Why not 🟢 Confirmed?

H7's within-data evidence is operationally complete: the architecture × k × regime matrix (AN-035) shows the trade-off envelope across in-sample and temporal-holdout regimes; CV stability (AN-036) confirms the precision estimates are not split-artifacts; and the sequential architecture (AN-034) matches or exceeds joint true positives in the temporal-holdout cell that approximates operational deployment.

But the cost-of-evidence claim is fundamentally about how an agency should deploy resources in a real enforcement environment. The external-validity question is therefore stronger for H7 than for the within-data hypotheses:

  1. Cost calibration is BEC-specific. "83% pool reduction" assumes the cost of recovering bid microdata is high enough to make the trade-off worth taking. In a different procurement environment where bid microdata is cheap (e.g., already integrated with award records), the architecture might be inferior to joint scoring even at higher microdata cost. The relative cost structure differs across jurisdictions.

  2. CADE adjudication shapes the labeled set. The 131/193 cobidder recovery is anchored on CADE's adjudication choices. The sequential architecture's advantage at k=1,000 depends on the specific distribution of cobidders in the FL ranking. A different cartel- detection authority with a different selection function might produce a different operational envelope.

  3. Architecture transfer is empirically untested. The literature on procurement-cartel screening (Imhof, Wallimann, Huber, Conley-Decarolis) uses different cost-of-evidence structures and different operational metrics; no published replication of the FL → Imhof sequential architecture exists on non-BEC data.

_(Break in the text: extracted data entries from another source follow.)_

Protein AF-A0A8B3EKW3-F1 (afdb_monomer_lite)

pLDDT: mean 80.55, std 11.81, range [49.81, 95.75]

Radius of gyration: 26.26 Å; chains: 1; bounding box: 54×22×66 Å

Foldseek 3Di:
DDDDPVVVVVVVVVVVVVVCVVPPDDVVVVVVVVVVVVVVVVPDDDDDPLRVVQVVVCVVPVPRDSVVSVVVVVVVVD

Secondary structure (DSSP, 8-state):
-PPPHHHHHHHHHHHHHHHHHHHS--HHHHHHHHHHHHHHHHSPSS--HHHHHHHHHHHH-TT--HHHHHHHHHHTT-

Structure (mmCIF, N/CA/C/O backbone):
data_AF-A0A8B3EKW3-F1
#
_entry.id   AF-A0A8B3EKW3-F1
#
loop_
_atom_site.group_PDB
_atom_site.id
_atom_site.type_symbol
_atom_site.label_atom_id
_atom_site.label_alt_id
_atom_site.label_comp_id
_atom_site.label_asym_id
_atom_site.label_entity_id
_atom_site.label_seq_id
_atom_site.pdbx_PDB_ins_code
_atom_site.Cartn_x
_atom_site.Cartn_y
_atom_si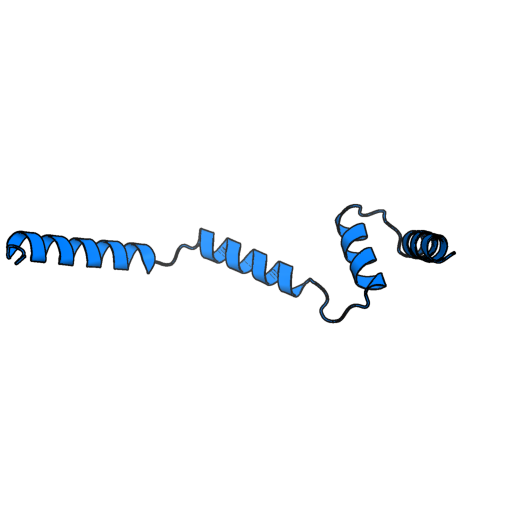te.Cartn_z
_atom_site.occupancy
_atom_site.B_iso_or_equiv
_atom_site.auth_seq_id
_atom_site.auth_comp_id
_atom_site.auth_asym_id
_atom_site.auth_atom_id
_atom_site.pdbx_PDB_model_num
ATOM 1 N N . MET A 1 1 ? -5.793 -7.146 39.302 1.00 72.62 1 MET A N 1
ATOM 2 C CA . MET A 1 1 ? -6.360 -5.825 39.662 1.00 72.62 1 MET A CA 1
ATOM 3 C C . MET A 1 1 ? -7.722 -5.689 38.983 1.00 72.62 1 MET A C 1
ATOM 5 O O . MET A 1 1 ? -7.802 -5.974 37.795 1.00 72.62 1 MET A O 1
ATOM 9 N N . LYS A 1 2 ? -8.802 -5.365 39.708 1.00 82.69 2 LYS A N 1
ATOM 10 C CA . LYS A 1 2 ? -10.164 -5.310 39.140 1.00 82.69 2 LYS A CA 1
ATOM 11 C C . LYS A 1 2 ? -10.501 -3.860 38.778 1.00 82.69 2 LYS A C 1
ATOM 13 O O . LYS A 1 2 ? -10.439 -2.988 39.638 1.00 82.69 2 LYS A O 1
ATOM 18 N N . LEU A 1 3 ? -10.811 -3.601 37.510 1.00 82.38 3 LEU A N 1
ATOM 19 C CA . LEU A 1 3 ? -11.192 -2.271 37.029 1.00 82.38 3 LEU A CA 1
ATOM 20 C C . LEU A 1 3 ? -12.566 -1.867 37.573 1.00 82.38 3 LEU A C 1
ATOM 22 O O . LEU A 1 3 ? -13.467 -2.697 37.703 1.00 82.38 3 LEU A O 1
ATOM 26 N N . ASN A 1 4 ? -12.742 -0.580 37.883 1.00 93.75 4 ASN A N 1
ATOM 27 C CA . ASN A 1 4 ? -14.049 -0.078 38.293 1.00 93.75 4 ASN A CA 1
ATOM 28 C C . ASN A 1 4 ? -15.016 -0.061 37.087 1.00 93.75 4 ASN A C 1
ATOM 30 O O . ASN A 1 4 ? -14.605 0.149 35.942 1.00 93.75 4 ASN A O 1
ATOM 34 N N . LYS A 1 5 ? -16.320 -0.229 37.347 1.00 93.06 5 LYS A N 1
ATOM 35 C CA . LYS A 1 5 ? -17.351 -0.320 36.294 1.00 93.06 5 LYS A CA 1
ATOM 36 C C . LYS A 1 5 ? -17.448 0.931 35.405 1.00 93.06 5 LYS A C 1
ATOM 38 O O . LYS A 1 5 ? -17.809 0.818 34.236 1.00 93.06 5 LYS A O 1
ATOM 43 N N . LYS A 1 6 ? -17.165 2.128 35.935 1.00 93.94 6 LYS A N 1
ATOM 44 C CA . LYS A 1 6 ? -17.183 3.384 35.160 1.00 93.94 6 LYS A CA 1
ATOM 45 C C . LYS A 1 6 ? -16.009 3.433 34.180 1.00 93.94 6 LYS A C 1
ATOM 47 O O . LYS A 1 6 ? -16.215 3.741 33.010 1.00 93.94 6 LYS A O 1
ATOM 52 N N . THR A 1 7 ? -14.815 3.068 34.636 1.00 93.56 7 THR A N 1
ATOM 53 C CA . THR A 1 7 ? -13.602 3.007 33.817 1.00 93.56 7 THR A CA 1
ATOM 54 C C . THR A 1 7 ? -13.736 1.945 32.735 1.00 93.56 7 THR A C 1
ATOM 56 O O . THR A 1 7 ? -13.436 2.222 31.580 1.00 93.56 7 THR A O 1
ATOM 59 N N . GLU A 1 8 ? -14.279 0.770 33.061 1.00 94.62 8 GLU A N 1
ATOM 60 C CA . GLU A 1 8 ? -14.535 -0.276 32.066 1.00 94.62 8 GLU A CA 1
ATOM 61 C C . GLU A 1 8 ? -15.490 0.205 30.957 1.00 94.62 8 GLU A C 1
ATOM 63 O O . GLU A 1 8 ? -15.229 -0.001 29.772 1.00 94.62 8 GLU A O 1
ATOM 68 N N . ARG A 1 9 ? -16.575 0.909 31.317 1.00 94.88 9 ARG A N 1
ATOM 69 C CA . ARG A 1 9 ? -17.499 1.502 30.333 1.00 94.88 9 ARG A CA 1
ATOM 70 C C . ARG A 1 9 ? -16.830 2.572 29.469 1.00 94.88 9 ARG A C 1
ATOM 72 O O . ARG A 1 9 ? -17.088 2.610 28.269 1.00 94.88 9 ARG A O 1
ATOM 79 N N . LEU A 1 10 ? -15.994 3.426 30.060 1.00 95.69 10 LEU A N 1
ATOM 80 C CA . LEU A 1 10 ? -15.260 4.463 29.329 1.00 95.69 10 LEU A CA 1
ATOM 81 C C . LEU A 1 10 ? -14.307 3.841 28.301 1.00 95.69 10 LEU A C 1
ATOM 83 O O . LEU A 1 10 ? -14.292 4.259 27.146 1.00 95.69 10 LEU A O 1
ATOM 87 N N . ILE A 1 11 ? -13.560 2.812 28.712 1.00 95.25 11 ILE A N 1
ATOM 88 C CA . ILE A 1 11 ? -12.637 2.082 27.838 1.00 95.25 11 ILE A CA 1
ATOM 89 C C . ILE A 1 11 ? -13.402 1.456 26.670 1.00 95.25 11 ILE A C 1
ATOM 91 O O . ILE A 1 11 ? -13.000 1.634 25.525 1.00 95.25 11 ILE A O 1
ATOM 95 N N . LYS A 1 12 ? -14.537 0.794 26.932 1.00 95.56 12 LYS A N 1
ATOM 96 C CA . LYS A 1 12 ? -15.364 0.187 25.875 1.00 95.56 12 LYS A CA 1
ATOM 97 C C . LYS A 1 12 ? -15.877 1.213 24.861 1.00 95.56 12 LYS A C 1
ATOM 99 O O . LYS A 1 12 ? -15.849 0.934 23.667 1.00 95.56 12 LYS A O 1
ATOM 104 N N . ARG A 1 13 ? -16.312 2.397 25.313 1.00 95.31 13 ARG A N 1
ATOM 105 C CA . ARG A 1 13 ? -16.749 3.477 24.407 1.00 95.31 13 ARG A CA 1
ATOM 106 C C . ARG A 1 13 ? -15.607 3.976 23.529 1.00 95.31 13 ARG A C 1
ATOM 108 O O . ARG A 1 13 ? -15.752 3.982 22.314 1.00 95.31 13 ARG A O 1
ATOM 115 N N . ARG A 1 14 ? -14.460 4.302 24.131 1.00 95.75 14 ARG A N 1
ATOM 116 C CA . ARG A 1 14 ? -13.281 4.758 23.380 1.00 95.75 14 ARG A CA 1
ATOM 117 C C . ARG A 1 14 ? -12.796 3.707 22.387 1.00 95.75 14 ARG A C 1
ATOM 119 O O . ARG A 1 14 ? -12.480 4.042 21.257 1.00 95.75 14 ARG A O 1
ATOM 126 N N . ALA A 1 15 ? -12.782 2.433 22.778 1.00 94.69 15 ALA A N 1
ATOM 127 C CA . ALA A 1 15 ? -12.416 1.345 21.877 1.00 94.69 15 ALA A CA 1
ATOM 128 C C . ALA A 1 15 ? -13.345 1.272 20.653 1.00 94.69 15 ALA A C 1
ATOM 130 O O . ALA A 1 15 ? -12.868 1.074 19.540 1.00 94.69 15 ALA A O 1
ATOM 131 N N . ALA A 1 16 ? -14.654 1.476 20.838 1.00 94.62 16 ALA A N 1
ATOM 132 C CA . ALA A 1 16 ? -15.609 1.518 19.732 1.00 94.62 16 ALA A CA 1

Promotion to 🟢 requires deploying the sequential architecture on a non-BEC procurement panel and confirming the trade-off envelope. The strongest candidate is ComprasNet federal with CADE's federal-level adjudications, which would replicate within the same legal system but on a different procurement platform. Until that exists, H7 stays at Partial (strongly supported), consistent with the project-wide rule documented in findings/index.md.